Ekman Cluster Specifications

Knowing the specs of the cluster is important, as it allows you to carefully balance your computation and to choose the right partition (or “queue”) for the calculation you have to perform.

Specs Sheet

  • Name: Ekman

  • Operating System: = 3.10.0-1160.el7.x86_64 GNU/Linux

  • Scheduler: SLURM 19.05.3

  • Nodes:

    • 1 x Login Node (sail.msk.ru -p 2240) configured as:

      • Model: ASUS RS700-E10-RS4U

      • CPU: * 56 x Intel(R) Xeon(R) Gold 6348 CPU @ 2.60GHz, 28 cores per socket × 2 sockets * Total: 112 logical CPUs (threads) as Hyper-Threading is enbaled on the login node.

      • RAM: 256 GiB

      • Swap: 8 GiB

      • Disk: 2 × 894 GiB SSDs in RAID1

        • ~100 GiB for /home

        • ~789 GiB for root /

    • 34 x Compute Nodes in total: see the Partition section.

    • 1 x GPU node:

      • CPU: 176 x Intel(R) Xeon(R) Gold 6348 CPU @ 2.60GHz * Each node has 2 sockets × 44 cores × 2 threads per core (Hyper-Threading enabled), totaling 176 logical CPUs.

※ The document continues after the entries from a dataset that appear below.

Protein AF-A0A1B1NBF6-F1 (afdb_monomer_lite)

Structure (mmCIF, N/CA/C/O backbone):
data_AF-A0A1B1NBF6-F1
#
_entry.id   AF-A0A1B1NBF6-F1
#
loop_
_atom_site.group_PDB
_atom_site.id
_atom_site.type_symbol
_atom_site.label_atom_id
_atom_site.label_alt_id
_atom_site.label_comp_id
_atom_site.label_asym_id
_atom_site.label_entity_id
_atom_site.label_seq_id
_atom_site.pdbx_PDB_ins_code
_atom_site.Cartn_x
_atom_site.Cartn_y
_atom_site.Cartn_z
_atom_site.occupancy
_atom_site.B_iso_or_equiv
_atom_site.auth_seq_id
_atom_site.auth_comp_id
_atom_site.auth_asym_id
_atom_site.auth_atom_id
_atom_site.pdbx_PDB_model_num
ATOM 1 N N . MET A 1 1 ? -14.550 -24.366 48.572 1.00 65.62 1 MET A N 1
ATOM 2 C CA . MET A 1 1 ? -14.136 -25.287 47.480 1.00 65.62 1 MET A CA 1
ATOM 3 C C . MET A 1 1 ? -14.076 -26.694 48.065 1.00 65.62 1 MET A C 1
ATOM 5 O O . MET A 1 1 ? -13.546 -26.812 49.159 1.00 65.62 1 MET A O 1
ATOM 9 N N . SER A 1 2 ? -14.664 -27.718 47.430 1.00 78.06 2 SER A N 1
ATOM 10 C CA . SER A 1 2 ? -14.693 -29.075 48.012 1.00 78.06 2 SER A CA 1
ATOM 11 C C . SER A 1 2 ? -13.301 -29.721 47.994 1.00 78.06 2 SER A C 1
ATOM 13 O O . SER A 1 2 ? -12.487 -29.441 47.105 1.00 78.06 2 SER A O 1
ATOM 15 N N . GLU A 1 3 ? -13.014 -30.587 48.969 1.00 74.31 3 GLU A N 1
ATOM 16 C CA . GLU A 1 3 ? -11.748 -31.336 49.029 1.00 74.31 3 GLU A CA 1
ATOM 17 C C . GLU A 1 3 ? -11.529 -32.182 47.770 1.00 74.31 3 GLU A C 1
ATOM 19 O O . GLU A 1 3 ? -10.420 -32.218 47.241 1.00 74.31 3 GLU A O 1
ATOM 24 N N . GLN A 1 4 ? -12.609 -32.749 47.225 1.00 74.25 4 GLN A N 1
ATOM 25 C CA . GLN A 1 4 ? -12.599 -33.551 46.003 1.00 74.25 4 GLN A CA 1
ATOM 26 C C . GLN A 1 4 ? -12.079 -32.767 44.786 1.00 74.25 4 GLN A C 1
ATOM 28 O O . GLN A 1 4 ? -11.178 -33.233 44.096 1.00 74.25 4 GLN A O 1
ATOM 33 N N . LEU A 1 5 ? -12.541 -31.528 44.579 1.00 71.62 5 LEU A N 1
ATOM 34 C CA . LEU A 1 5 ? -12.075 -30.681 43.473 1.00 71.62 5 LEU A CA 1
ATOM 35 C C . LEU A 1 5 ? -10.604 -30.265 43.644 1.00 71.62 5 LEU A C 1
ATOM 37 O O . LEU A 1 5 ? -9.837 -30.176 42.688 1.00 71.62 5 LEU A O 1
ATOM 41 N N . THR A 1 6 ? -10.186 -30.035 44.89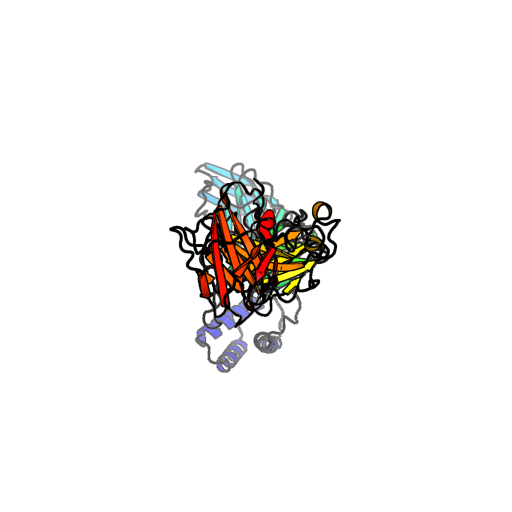0 1.00 77.38 6 THR A N 1
ATOM 42 C CA . THR A 1 6 ? -8.784 -29.727 45.202 1.00 77.38 6 THR A CA 1
ATOM 43 C C . THR A 1 6 ? -7.881 -30.925 44.906 1.00 77.38 6 THR A C 1
ATOM 45 O O . THR A 1 6 ? -6.743 -30.750 44.468 1.00 77.38 6 THR A O 1
ATOM 48 N N . GLN A 1 7 ? -8.376 -32.140 45.145 1.00 80.12 7 GLN A N 1
ATOM 49 C CA . GLN A 1 7 ? -7.664 -33.380 44.863 1.00 80.12 7 GLN A CA 1
ATOM 50 C C . GLN A 1 7 ? -7.578 -33.660 43.357 1.00 80.12 7 GLN A C 1
ATOM 52 O O . GLN A 1 7 ? -6.515 -34.065 42.889 1.00 80.12 7 GLN A O 1
ATOM 57 N N . GLU A 1 8 ? -8.630 -33.367 42.590 1.00 77.50 8 GLU A N 1
ATOM 58 C CA . GLU A 1 8 ? -8.615 -33.477 41.126 1.00 77.50 8 GLU A CA 1
ATOM 59 C C . GLU A 1 8 ? -7.672 -32.465 40.469 1.00 77.50 8 GLU A C 1
ATOM 61 O O . GLU A 1 8 ? -6.854 -32.863 39.642 1.00 77.50 8 GLU A O 1
ATOM 66 N N . LEU A 1 9 ? -7.667 -31.201 40.912 1.00 77.56 9 LEU A N 1
ATOM 67 C CA . LEU A 1 9 ? -6.702 -30.199 40.437 1.00 77.56 9 LEU A CA 1
ATOM 68 C C . LEU A 1 9 ? -5.253 -30.623 40.709 1.00 77.56 9 LEU A C 1
ATOM 70 O O . LEU A 1 9 ? -4.397 -30.483 39.842 1.00 77.56 9 LEU A O 1
ATOM 74 N N . ARG A 1 10 ? -4.959 -31.193 41.886 1.00 81.56 10 ARG A N 1
ATOM 75 C CA . ARG A 1 10 ? -3.617 -31.739 42.174 1.00 81.56 10 ARG A CA 1
ATOM 76 C C . ARG A 1 10 ? -3.252 -32.893 41.251 1.00 81.56 10 ARG A C 1
ATOM 78 O O . ARG A 1 10 ? -2.100 -32.983 40.840 1.00 81.56 10 ARG A O 1
ATOM 85 N N . ARG A 1 11 ? -4.210 -33.767 40.935 1.00 80.12 11 ARG A N 1
ATOM 86 C CA . ARG A 1 11 ? -3.985 -34.900 40.033 1.00 80.12 11 ARG A CA 1
ATOM 87 C C . ARG A 1 11 ? -3.716 -34.429 38.605 1.00 80.12 11 ARG A C 1
ATOM 89 O O . ARG A 1 11 ? -2.779 -34.926 37.996 1.00 80.12 11 ARG A O 1
ATOM 96 N N . ALA A 1 12 ? -4.475 -33.444 38.126 1.00 75.94 12 ALA A N 1
ATOM 97 C CA . ALA A 1 12 ? -4.292 -32.836 36.811 1.00 75.94 12 ALA A CA 1
ATOM 98 C C . ALA A 1 12 ? -2.935 -32.125 36.692 1.00 75.94 12 ALA A C 1
ATOM 100 O O . ALA A 1 12 ? -2.197 -32.371 35.746 1.00 75.94 12 ALA A O 1
ATOM 101 N N . VAL A 1 13 ? -2.547 -31.325 37.694 1.00 83.25 13 VAL A N 1
ATOM 102 C CA . VAL A 1 13 ? -1.228 -30.663 37.714 1.00 83.25 13 VAL A CA 1
ATOM 103 C C . VAL A 1 13 ? -0.086 -31.685 37.798 1.00 83.25 13 VAL A C 1
ATOM 105 O O . VAL A 1 13 ? 0.963 -31.475 37.202 1.00 83.25 13 VAL A O 1
ATOM 108 N N . GLY A 1 14 ? -0.287 -32.817 38.482 1.00 71.44 14 GLY A N 1
ATOM 109 C CA . GLY A 1 14 ? 0.688 -33.913 38.524 1.00 71.44 14 GLY A CA 1
ATOM 110 C C . GLY A 1 14 ? 0.845 -34.685 37.208 1.00 71.44 14 GLY A C 1
ATOM 111 O O . GLY A 1 14 ? 1.812 -35.426 37.067 1.00 71.44 14 GLY A O 1
ATOM 112 N N . GLN A 1 15 ? -0.088 -34.527 36.264 1.00 77.56 15 GLN A N 1
ATOM 113 C CA . GLN A 1 15 ? -0.039 -35.124 34.924 1.00 77.56 15 GLN A CA 1
ATOM 114 C C . GLN A 1 15 ? 0.288 -34.100 33.827 1.00 77.56 15 GLN A C 1
ATOM 116 O O . GLN A 1 15 ? 0.354 -34.467 32.656 1.00 77.56 15 GLN A O 1
ATOM 121 N N . ALA A 1 16 ? 0.501 -32.831 34.189 1.00 60.81 16 ALA A N 1
ATOM 122 C CA . ALA A 1 16 ? 0.882 -31.799 33.239 1.00 60.81 16 ALA A CA 1
ATOM 123 C C . ALA A 1 16 ? 2.317 -32.040 32.719 1.00 60.81 16 ALA A C 1
ATOM 125 O O . ALA A 1 16 ? 3.179 -32.476 33.490 1.00 60.81 16 ALA A O 1
ATOM 126 N N . PRO A 1 17 ? 2.602 -31.741 31.437 1.00 59.78 17 PRO A N 1
ATOM 127 C CA . PRO A 1 17 ? 3.966 -31.723 30.919 1.00 59.78 17 PRO A CA 1
ATOM 128 C C . PRO A 1 17 ? 4.856 -30.765 31.725 1.00 59.78 17 PRO A C 1
ATOM 130 O O . PRO A 1 17 ? 4.340 -29.877 32.409 1.00 59.78 17 PRO A O 1
ATOM 133 N N . PRO A 1 18 ? 6.192 -30.887 31.631 1.00 63.84 18 PRO A N 1
ATOM 134 C CA . PRO A 1 18 ? 7.098 -29.954 32.285 1.00 63.84 18 PRO A CA 1
ATOM 135 C C . PRO A 1 18 ? 6.801 -28.521 31.827 1.00 63.84 18 PRO A C 1
ATOM 137 O O . PRO A 1 18 ? 6.885 -28.210 30.642 1.00 63.84 18 PRO A O 1
ATOM 140 N N . THR A 1 19 ? 6.458 -27.650 32.772 1.00 76.25 19 THR A N 1
ATOM 141 C CA . THR A 1 19 ? 6.295 -26.211 32.536 1.00 76.25 19 THR A CA 1
ATOM 142 C C . THR A 1 19 ? 7.250 -25.448 33.448 1.00 76.25 19 THR A C 1
ATOM 144 O O . THR A 1 19 ? 7.693 -25.969 34.472 1.00 76.25 19 THR A O 1
ATOM 147 N N . HIS A 1 20 ? 7.563 -24.202 33.097 1.00 71.06 20 HIS A N 1
ATOM 148 C CA . HIS A 1 20 ? 8.344 -23.300 33.950 1.00 71.06 20 HIS A CA 1
ATOM 149 C C . HIS A 1 20 ? 7.548 -22.816 35.179 1.00 71.06 20 HIS A C 1
ATOM 151 O O . HIS A 1 20 ? 8.109 -22.202 36.086 1.00 71.06 20 HIS A O 1
ATOM 157 N N . LEU A 1 21 ? 6.241 -23.097 35.234 1.00 68.38 21 LEU A N 1
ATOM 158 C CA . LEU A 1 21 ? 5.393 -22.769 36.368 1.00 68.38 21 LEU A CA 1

      • GPU: * 2 × NVIDIA H100 (14592 CUDA cores each, 80 GiB HBM2e memory per card) * Total: 29184 CUDA cores

  • Disk:

    • Filesystem: Lustre

  • Storage

    • /storage/ekman Large-volume storage based on SAS drives. This is the default storage for general-purpose data and compute tasks.

    • /storage/scratch Fast SSD-based storage intended for temporary high-performance tasks. Files older than 3 months are automatically deleted. Recommended for jobs running on the rack1 partition to benefit from local high-speed interconnects.

    • /storage/kubrick, /storage/tartar, /storage/thalassa Network file systems (NFS). These storages are not suitable for direct compute jobs, but they are available for storing or accessing large datasets.

    • !!! Storage Policy !!!

    • Each user is automatically provided with a dedicated directory under every listed storage path (e.g. /storage/ekman/username, /storage/scratch/username, etc.). All work must be done inside your personal directory within these storage locations.

    • (!!!) Do not run jobs or store data in your $HOME directory — it is not designed for I/O-heavy operations or scratch data.

Partitions

The partitions (queues) are then organized as follows; note that you can get detailed information about a partition via the command scontrol show Partition=<name>.

Max resources you can ask for each partition.

Partition

Nodes

Cores per Node

Max Time

Max Memory (GB)

Processor

Max Threads

rack1

14

76

30-00:00:00

258

Platinum

1064

broadwellr2

15

32

30-00:00:00

257

Xeon E5

480

r2c2

14

48

30-00:00:00

192

Xeon Gold

672

knl

2

72

30-00:00:00

193

Phi 7290

144

gpu

1

2×NVIDIA H100

30-00:00:00

80

NVIDIA Gen5

29184

Note

  • Max Threads includes logical (Hyper-Threaded) CPUs when enabled.

  • GPU “cores and threads” reflect CUDA cores — not traditional CPU threads.

Socket/Core/Thread diagram

Definitions of Socket, Core, & Thread from SLURM’s documentation.